4  Files and Formats

Bigger Data, Easier Workflows

Author

Nic Crane, Jonathan Keane, and Neal Richardson

In the previous chapter, we started exploring a dataset made up of CSV files, and then skipped ahead to working with a version we’d converted to Parquet files. While CSVs are ubiquitous, Parquet files have a lot of nice features that make them ideal for analytic workloads:

In this chapter, we’ll explore the different file formats that Arrow can read and write, focusing particularly on the tools you need to ingest data from CSVs and store them in Parquet files with high fidelity.

We’ll start off by creating a directory to work with temporary files created in this chapter.

tmp_dir <- "./data/transient_data"
dir.create(tmp_dir)

4.1 Overview of supported formats

Arrow supports reading and writing files in multiple formats:

  • CSV and other text-delimited formats
  • newline-delimited JSON
  • Parquet
  • the Arrow format itself

The functions for reading and writing individual files in arrow are shown in Table 4.1.

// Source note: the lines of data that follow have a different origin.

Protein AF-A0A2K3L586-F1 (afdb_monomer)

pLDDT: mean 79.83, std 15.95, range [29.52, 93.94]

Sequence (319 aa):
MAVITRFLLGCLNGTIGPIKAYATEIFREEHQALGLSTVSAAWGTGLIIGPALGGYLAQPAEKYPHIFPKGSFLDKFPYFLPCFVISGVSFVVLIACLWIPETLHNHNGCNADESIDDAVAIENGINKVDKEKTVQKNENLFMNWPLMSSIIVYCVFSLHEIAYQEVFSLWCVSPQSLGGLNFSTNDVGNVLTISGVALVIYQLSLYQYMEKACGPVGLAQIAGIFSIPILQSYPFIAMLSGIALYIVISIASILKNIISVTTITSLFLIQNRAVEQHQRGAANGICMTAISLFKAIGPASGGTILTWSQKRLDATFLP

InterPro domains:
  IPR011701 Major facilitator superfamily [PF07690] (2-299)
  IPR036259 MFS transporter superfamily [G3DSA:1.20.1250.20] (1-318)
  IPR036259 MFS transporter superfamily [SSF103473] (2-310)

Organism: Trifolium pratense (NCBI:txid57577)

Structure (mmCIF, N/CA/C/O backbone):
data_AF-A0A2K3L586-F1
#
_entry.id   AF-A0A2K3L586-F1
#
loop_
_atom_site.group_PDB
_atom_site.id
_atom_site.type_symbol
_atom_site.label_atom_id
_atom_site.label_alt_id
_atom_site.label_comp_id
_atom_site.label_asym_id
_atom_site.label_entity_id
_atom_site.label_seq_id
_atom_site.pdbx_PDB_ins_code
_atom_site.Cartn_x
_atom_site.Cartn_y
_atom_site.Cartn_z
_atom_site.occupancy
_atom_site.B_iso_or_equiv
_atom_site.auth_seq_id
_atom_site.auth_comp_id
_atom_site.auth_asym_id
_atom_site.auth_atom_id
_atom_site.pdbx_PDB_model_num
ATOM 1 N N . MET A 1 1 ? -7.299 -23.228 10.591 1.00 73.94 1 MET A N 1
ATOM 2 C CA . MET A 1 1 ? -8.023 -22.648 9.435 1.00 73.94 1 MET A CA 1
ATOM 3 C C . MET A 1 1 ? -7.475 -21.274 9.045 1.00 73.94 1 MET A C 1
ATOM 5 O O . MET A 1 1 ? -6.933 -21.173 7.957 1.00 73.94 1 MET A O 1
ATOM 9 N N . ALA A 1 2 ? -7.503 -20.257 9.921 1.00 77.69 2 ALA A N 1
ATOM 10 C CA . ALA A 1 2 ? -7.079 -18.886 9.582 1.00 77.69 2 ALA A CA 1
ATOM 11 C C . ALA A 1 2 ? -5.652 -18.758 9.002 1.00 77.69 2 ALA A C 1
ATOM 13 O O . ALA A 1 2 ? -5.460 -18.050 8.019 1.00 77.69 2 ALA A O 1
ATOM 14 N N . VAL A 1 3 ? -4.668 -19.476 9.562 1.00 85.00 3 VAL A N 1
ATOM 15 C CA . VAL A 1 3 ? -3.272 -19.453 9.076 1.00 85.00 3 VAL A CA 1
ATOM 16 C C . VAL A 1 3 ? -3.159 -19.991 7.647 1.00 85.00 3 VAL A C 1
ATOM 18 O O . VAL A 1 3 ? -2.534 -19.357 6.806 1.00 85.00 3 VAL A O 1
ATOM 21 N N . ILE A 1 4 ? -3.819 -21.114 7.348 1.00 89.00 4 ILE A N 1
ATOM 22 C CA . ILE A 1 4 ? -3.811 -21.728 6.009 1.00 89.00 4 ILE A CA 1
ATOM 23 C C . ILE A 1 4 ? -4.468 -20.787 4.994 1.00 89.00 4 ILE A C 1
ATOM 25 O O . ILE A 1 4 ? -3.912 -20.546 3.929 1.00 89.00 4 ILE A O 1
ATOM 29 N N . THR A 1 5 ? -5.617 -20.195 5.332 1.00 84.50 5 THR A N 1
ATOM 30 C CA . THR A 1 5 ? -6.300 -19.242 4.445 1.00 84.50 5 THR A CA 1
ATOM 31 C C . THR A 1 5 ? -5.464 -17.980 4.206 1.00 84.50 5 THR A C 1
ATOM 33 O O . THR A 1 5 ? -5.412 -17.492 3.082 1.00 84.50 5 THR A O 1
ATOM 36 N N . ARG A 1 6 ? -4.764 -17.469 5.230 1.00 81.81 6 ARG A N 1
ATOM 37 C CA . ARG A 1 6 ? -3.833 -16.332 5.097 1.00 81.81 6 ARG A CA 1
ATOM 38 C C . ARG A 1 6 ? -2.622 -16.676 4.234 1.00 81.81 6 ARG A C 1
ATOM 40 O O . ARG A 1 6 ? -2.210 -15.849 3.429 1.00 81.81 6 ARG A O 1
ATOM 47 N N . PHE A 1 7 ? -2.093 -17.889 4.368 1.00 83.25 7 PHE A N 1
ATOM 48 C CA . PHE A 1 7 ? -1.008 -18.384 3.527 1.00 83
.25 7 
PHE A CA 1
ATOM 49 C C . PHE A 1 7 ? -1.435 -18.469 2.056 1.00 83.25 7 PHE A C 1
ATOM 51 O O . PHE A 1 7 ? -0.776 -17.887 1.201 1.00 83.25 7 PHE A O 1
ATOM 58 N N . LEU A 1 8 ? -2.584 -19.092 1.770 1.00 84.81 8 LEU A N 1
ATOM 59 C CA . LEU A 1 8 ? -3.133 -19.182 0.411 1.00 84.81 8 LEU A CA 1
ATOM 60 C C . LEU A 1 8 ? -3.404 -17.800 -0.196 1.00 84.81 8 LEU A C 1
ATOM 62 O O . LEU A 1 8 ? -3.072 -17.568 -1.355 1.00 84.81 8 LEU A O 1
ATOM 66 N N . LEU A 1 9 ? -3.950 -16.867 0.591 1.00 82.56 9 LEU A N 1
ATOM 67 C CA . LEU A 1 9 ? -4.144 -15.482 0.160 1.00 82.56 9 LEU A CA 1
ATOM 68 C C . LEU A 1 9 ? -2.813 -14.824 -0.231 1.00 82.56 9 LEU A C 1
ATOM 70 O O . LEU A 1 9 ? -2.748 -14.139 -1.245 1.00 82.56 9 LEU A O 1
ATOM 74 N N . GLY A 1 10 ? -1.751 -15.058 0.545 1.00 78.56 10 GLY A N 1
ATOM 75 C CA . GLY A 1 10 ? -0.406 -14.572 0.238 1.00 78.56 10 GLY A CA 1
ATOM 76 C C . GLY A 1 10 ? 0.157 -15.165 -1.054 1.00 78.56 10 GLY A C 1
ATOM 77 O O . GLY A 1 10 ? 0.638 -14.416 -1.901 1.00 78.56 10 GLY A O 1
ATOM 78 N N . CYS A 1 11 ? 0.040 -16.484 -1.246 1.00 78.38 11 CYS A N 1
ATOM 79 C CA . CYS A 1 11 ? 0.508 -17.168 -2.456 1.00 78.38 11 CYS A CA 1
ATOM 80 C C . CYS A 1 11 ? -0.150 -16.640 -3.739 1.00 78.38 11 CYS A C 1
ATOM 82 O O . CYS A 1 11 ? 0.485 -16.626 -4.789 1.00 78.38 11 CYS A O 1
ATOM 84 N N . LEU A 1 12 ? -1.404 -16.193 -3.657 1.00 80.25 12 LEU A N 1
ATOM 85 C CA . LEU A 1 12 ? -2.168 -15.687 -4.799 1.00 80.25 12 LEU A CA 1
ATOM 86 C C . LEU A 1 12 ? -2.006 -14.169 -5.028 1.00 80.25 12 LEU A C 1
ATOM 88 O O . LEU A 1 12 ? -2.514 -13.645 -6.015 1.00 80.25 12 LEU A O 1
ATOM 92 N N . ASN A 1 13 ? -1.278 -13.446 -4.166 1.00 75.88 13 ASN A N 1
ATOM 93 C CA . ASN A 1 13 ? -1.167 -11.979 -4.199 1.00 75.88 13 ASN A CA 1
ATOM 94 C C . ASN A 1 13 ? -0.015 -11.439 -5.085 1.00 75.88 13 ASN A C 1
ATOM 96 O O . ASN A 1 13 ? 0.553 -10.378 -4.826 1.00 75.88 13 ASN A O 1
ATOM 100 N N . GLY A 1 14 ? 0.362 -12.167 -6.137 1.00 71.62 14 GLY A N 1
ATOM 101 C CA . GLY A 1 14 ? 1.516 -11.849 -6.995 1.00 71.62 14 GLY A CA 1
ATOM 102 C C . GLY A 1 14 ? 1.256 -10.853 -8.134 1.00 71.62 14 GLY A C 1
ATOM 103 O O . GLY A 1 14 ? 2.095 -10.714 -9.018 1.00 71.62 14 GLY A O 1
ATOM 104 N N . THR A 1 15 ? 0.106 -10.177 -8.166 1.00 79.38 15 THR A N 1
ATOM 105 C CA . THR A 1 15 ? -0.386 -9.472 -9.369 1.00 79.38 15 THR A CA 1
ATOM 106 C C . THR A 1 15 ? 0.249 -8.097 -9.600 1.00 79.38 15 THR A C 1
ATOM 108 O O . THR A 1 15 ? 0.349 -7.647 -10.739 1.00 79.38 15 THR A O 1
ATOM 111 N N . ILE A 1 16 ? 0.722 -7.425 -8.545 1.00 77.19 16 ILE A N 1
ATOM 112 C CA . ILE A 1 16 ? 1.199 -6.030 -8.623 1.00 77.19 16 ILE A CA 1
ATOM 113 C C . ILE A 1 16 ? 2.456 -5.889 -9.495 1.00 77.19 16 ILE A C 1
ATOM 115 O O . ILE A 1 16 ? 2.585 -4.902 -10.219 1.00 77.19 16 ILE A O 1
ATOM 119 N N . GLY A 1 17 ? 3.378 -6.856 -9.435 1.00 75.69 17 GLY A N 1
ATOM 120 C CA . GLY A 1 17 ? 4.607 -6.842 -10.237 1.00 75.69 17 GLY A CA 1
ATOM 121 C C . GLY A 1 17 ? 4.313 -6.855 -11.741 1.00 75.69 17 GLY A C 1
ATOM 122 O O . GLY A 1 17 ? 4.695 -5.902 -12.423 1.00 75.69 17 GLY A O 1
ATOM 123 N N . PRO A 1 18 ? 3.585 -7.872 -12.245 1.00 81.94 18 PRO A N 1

Table 4.1: Functions for reading and writing individual files
Format Reading Writing
CSV or other delimited file

read_delim_arrow()

read_csv_arrow()

read_csv2_arrow()

read_tsv_arrow()

write_csv_arrow()
Newline-delimited JSON read_json_arrow() (Not supported)
Parquet read_parquet() write_parquet()
Arrow IPC Format (formerly Feather)

read_ipc_file()

read_feather()

write_ipc_file()

write_feather()

Let’s briefly review the file formats.

4.1.1 CSV

A CSV is one of the simplest and most widely-known formats for data storage and sharing. It is a plain-text file in which each line is a row of data, and values are separated into columns by commas (hence “comma-separated values”). CSV is the most common of a family of text-delimited formats; any character can be used as a delimiter, such as tab (as in TSV) or semicolon.

The CSV’s main strength is that everyone and everything can read it. However, CSVs have some serious limitations. Most importantly, CSVs do not contain all of the information you need to read in the data faithfully. Because the data is encoded as text, and because there is no standard way to indicate what the data types are for each column, you either have to specify types yourself, or allow the library to attempt to guess the types. Essentially, CSVs are a lossy file format: when you write out data to a CSV and read it back in, features of the data are lost because they are not contained in the file.

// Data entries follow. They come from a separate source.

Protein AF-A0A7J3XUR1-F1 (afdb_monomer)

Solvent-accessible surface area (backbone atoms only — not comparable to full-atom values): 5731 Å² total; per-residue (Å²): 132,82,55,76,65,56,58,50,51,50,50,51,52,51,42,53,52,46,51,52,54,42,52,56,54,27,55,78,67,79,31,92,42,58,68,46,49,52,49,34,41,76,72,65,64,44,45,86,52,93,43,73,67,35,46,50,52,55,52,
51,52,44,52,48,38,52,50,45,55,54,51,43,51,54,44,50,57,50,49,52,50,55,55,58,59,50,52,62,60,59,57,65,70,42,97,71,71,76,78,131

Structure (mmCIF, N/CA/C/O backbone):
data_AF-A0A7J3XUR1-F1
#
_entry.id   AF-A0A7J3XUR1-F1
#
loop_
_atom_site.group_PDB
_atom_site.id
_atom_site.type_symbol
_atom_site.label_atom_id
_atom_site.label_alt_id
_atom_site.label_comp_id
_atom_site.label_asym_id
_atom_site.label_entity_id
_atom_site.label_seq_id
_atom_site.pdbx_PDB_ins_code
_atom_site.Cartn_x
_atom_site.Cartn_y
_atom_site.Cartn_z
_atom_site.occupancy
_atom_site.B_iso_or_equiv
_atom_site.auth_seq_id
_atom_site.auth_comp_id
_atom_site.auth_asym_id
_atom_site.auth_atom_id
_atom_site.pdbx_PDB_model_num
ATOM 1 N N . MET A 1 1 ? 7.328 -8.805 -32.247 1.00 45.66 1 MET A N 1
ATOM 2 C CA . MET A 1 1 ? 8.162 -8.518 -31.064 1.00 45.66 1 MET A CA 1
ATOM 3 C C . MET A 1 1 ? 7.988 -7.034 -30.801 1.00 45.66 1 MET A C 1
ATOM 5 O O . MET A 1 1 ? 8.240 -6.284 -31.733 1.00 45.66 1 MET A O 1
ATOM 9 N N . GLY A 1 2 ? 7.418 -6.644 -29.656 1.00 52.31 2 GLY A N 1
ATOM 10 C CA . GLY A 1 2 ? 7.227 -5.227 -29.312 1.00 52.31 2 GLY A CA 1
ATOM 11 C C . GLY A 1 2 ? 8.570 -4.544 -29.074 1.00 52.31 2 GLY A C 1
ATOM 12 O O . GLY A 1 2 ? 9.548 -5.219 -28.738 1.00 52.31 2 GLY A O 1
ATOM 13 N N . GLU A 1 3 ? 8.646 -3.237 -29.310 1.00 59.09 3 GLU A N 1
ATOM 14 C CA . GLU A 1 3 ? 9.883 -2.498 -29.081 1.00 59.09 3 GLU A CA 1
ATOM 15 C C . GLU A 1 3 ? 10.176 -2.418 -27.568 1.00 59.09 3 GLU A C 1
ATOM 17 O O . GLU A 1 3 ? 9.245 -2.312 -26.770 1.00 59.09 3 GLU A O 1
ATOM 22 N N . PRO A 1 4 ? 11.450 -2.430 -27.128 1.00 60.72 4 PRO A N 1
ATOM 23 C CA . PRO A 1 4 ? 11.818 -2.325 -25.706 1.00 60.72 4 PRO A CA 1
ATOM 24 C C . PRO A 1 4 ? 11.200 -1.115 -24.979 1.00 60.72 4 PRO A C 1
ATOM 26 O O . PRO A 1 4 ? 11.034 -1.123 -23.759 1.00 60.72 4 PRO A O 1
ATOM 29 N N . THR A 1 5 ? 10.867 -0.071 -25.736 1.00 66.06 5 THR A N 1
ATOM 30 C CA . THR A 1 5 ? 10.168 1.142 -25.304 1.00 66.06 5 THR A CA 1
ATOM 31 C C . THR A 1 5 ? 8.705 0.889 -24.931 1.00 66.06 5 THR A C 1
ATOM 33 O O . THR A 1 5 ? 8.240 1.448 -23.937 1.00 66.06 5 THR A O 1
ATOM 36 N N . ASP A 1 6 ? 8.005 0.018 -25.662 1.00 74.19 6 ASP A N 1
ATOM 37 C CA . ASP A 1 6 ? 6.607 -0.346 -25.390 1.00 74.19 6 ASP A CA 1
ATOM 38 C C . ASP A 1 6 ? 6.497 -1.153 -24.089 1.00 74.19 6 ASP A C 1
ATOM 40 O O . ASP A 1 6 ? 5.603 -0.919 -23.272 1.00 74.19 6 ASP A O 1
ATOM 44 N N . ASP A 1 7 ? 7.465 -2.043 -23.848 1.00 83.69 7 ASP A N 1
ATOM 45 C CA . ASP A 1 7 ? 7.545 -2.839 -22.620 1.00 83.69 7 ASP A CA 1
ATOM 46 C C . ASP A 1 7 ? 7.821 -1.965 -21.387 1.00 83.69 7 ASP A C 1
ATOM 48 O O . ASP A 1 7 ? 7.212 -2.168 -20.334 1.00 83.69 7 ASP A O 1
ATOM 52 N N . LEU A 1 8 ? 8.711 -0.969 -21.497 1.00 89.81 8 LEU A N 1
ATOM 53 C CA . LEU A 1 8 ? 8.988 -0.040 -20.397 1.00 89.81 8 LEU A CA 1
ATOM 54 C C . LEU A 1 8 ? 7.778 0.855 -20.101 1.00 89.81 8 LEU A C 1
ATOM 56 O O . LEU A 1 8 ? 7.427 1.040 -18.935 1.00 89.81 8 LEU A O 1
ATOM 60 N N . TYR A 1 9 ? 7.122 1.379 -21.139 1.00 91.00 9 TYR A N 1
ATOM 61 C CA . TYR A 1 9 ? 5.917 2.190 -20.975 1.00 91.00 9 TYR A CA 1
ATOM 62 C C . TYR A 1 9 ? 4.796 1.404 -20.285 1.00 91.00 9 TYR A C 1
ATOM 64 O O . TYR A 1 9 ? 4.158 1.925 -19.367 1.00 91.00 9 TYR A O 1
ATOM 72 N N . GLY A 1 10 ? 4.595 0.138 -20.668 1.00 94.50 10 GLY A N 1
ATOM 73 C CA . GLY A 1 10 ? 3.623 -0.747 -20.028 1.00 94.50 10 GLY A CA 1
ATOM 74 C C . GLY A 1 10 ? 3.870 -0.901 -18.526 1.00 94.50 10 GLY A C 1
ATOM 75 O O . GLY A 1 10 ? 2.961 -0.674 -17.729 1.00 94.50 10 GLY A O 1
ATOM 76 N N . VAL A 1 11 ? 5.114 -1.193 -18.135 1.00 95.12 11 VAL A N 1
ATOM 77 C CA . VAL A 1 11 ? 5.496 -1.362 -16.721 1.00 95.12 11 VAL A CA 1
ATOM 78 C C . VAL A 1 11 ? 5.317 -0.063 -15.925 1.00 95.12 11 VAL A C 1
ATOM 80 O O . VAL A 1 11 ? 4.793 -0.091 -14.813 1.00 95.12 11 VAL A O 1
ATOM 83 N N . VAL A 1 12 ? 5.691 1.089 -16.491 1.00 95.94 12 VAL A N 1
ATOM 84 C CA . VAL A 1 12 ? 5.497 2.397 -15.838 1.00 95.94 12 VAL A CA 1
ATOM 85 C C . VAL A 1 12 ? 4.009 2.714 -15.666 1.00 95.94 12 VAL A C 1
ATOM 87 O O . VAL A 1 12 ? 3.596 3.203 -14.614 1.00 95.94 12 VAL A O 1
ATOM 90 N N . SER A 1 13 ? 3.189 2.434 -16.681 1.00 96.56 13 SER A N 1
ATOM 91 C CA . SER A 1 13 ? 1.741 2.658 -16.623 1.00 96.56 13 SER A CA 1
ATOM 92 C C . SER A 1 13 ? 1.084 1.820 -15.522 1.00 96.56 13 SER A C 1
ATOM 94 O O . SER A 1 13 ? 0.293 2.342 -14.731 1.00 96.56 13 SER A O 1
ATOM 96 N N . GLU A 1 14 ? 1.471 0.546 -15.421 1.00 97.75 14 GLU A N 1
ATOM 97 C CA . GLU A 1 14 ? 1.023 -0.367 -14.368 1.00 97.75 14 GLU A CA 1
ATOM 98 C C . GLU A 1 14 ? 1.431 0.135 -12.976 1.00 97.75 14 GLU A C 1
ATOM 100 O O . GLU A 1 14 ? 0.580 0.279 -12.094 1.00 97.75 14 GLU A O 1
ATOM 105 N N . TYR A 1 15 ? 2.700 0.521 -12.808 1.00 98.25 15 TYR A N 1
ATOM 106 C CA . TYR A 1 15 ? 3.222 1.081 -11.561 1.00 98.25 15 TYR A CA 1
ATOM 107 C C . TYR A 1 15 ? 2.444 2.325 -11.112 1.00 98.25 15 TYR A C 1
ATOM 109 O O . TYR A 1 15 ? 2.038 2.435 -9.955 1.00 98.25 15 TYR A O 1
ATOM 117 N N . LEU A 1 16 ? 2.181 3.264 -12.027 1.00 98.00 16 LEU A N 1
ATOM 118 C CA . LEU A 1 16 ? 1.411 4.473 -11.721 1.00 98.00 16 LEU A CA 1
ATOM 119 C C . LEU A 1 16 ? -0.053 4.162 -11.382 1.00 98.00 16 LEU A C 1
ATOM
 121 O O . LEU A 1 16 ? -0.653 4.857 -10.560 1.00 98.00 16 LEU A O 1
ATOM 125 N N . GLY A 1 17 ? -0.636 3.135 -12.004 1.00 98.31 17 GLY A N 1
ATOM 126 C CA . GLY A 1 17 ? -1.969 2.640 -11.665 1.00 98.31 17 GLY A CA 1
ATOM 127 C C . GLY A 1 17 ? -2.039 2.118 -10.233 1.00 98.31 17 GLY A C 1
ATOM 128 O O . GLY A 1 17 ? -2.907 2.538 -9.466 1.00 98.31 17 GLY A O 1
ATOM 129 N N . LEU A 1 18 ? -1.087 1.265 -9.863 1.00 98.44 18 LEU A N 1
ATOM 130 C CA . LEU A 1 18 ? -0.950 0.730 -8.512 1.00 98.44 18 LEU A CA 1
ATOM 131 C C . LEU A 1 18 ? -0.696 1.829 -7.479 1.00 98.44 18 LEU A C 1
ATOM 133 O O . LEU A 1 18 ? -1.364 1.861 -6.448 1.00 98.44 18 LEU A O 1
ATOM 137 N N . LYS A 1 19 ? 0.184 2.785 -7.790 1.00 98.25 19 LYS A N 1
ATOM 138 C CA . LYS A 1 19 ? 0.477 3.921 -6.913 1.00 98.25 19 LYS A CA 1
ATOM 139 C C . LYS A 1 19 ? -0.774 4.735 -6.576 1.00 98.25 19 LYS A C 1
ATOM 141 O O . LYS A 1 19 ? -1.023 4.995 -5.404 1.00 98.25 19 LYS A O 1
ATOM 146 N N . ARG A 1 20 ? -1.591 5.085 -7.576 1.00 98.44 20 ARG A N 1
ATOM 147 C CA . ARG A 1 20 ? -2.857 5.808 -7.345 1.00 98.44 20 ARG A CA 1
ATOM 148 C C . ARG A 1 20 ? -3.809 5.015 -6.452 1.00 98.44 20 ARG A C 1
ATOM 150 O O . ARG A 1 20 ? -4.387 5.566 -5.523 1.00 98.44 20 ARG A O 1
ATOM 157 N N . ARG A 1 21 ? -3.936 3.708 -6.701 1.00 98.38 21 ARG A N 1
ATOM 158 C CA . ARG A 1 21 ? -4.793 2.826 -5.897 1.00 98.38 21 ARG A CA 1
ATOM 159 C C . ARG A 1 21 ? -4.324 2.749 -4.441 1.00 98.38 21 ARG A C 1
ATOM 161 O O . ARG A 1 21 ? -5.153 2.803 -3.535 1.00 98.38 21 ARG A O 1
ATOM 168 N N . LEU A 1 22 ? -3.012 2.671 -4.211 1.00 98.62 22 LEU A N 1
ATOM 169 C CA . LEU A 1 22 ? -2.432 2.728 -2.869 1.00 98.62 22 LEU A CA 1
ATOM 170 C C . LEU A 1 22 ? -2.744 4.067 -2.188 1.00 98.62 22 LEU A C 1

The encoding of data as text has other costs as well. Because you have to parse strings to read numbers, and have to convert numbers to strings when writing, there’s a serialization cost relative to binary formats that can represent these types natively. Text is also inefficient for representing numbers: for example, the number -2147483647 takes up 88 bits as text (11 characters, 8 bits each), but if stored in its numeric form can be represented a 32-bit integer.

4.1.2 Newline-delimited JSON

Another format supported by Arrow is newline-delimited JSON (NDJSON), also known as JSON lines (JSONL). This format is a subset of JSON, and is different from other JSON formats in that each line is a JSON object with a shared schema. It is commonly used for streaming data.

NDJSON files look something like this:

{"species": "cat", "sounds": ["meow", "purr", "hiss"]}
{"species": "dog", "sounds": ["woof", "bark", "growl"]}
{"species": "bird", "sounds": ["tweet", "squawk"]}

One advantage of NDJSON is that is is both human-readable and supports nested data structures. JSON also has a slightly richer type system than CSV. For example, true is parsed as a boolean value and not a string. However, it only supports primitive types (string, number, boolean, object) and is still a text-based format, so it requires parsing and is large on disk, typically larger than a comparable CSV because the column names are repeated in each row.

writeLines(
  c(
    '{"species": "cat", "sounds": ["meow", "purr", "hiss"]}',
    '{"species": "dog", "sounds": ["woof", "bark", "growl"]}',
    '{"species": "bird", "sounds": ["tweet", "squawk"]}'
  ),
  file.path(tmp_dir, "animals.jsonl")
)

read_json_arrow(file.path(tmp_dir, "animals.jsonl"))

Arrow supports reading NDJSON files, but at the time of writing does not support writing them.

4.1.3 Parquet

Parquet is a standard, open format widely used in the big data ecosystem. It is a binary file format: Parquet files are designed to be read by computers rather than humans. This means that unlike CSVs, you can’t just open them in a text editor and inspect the contents. It is also a columnar format, meaning that data in each column is saved together, as opposed to CSVs and many other text-based formats, which are row based.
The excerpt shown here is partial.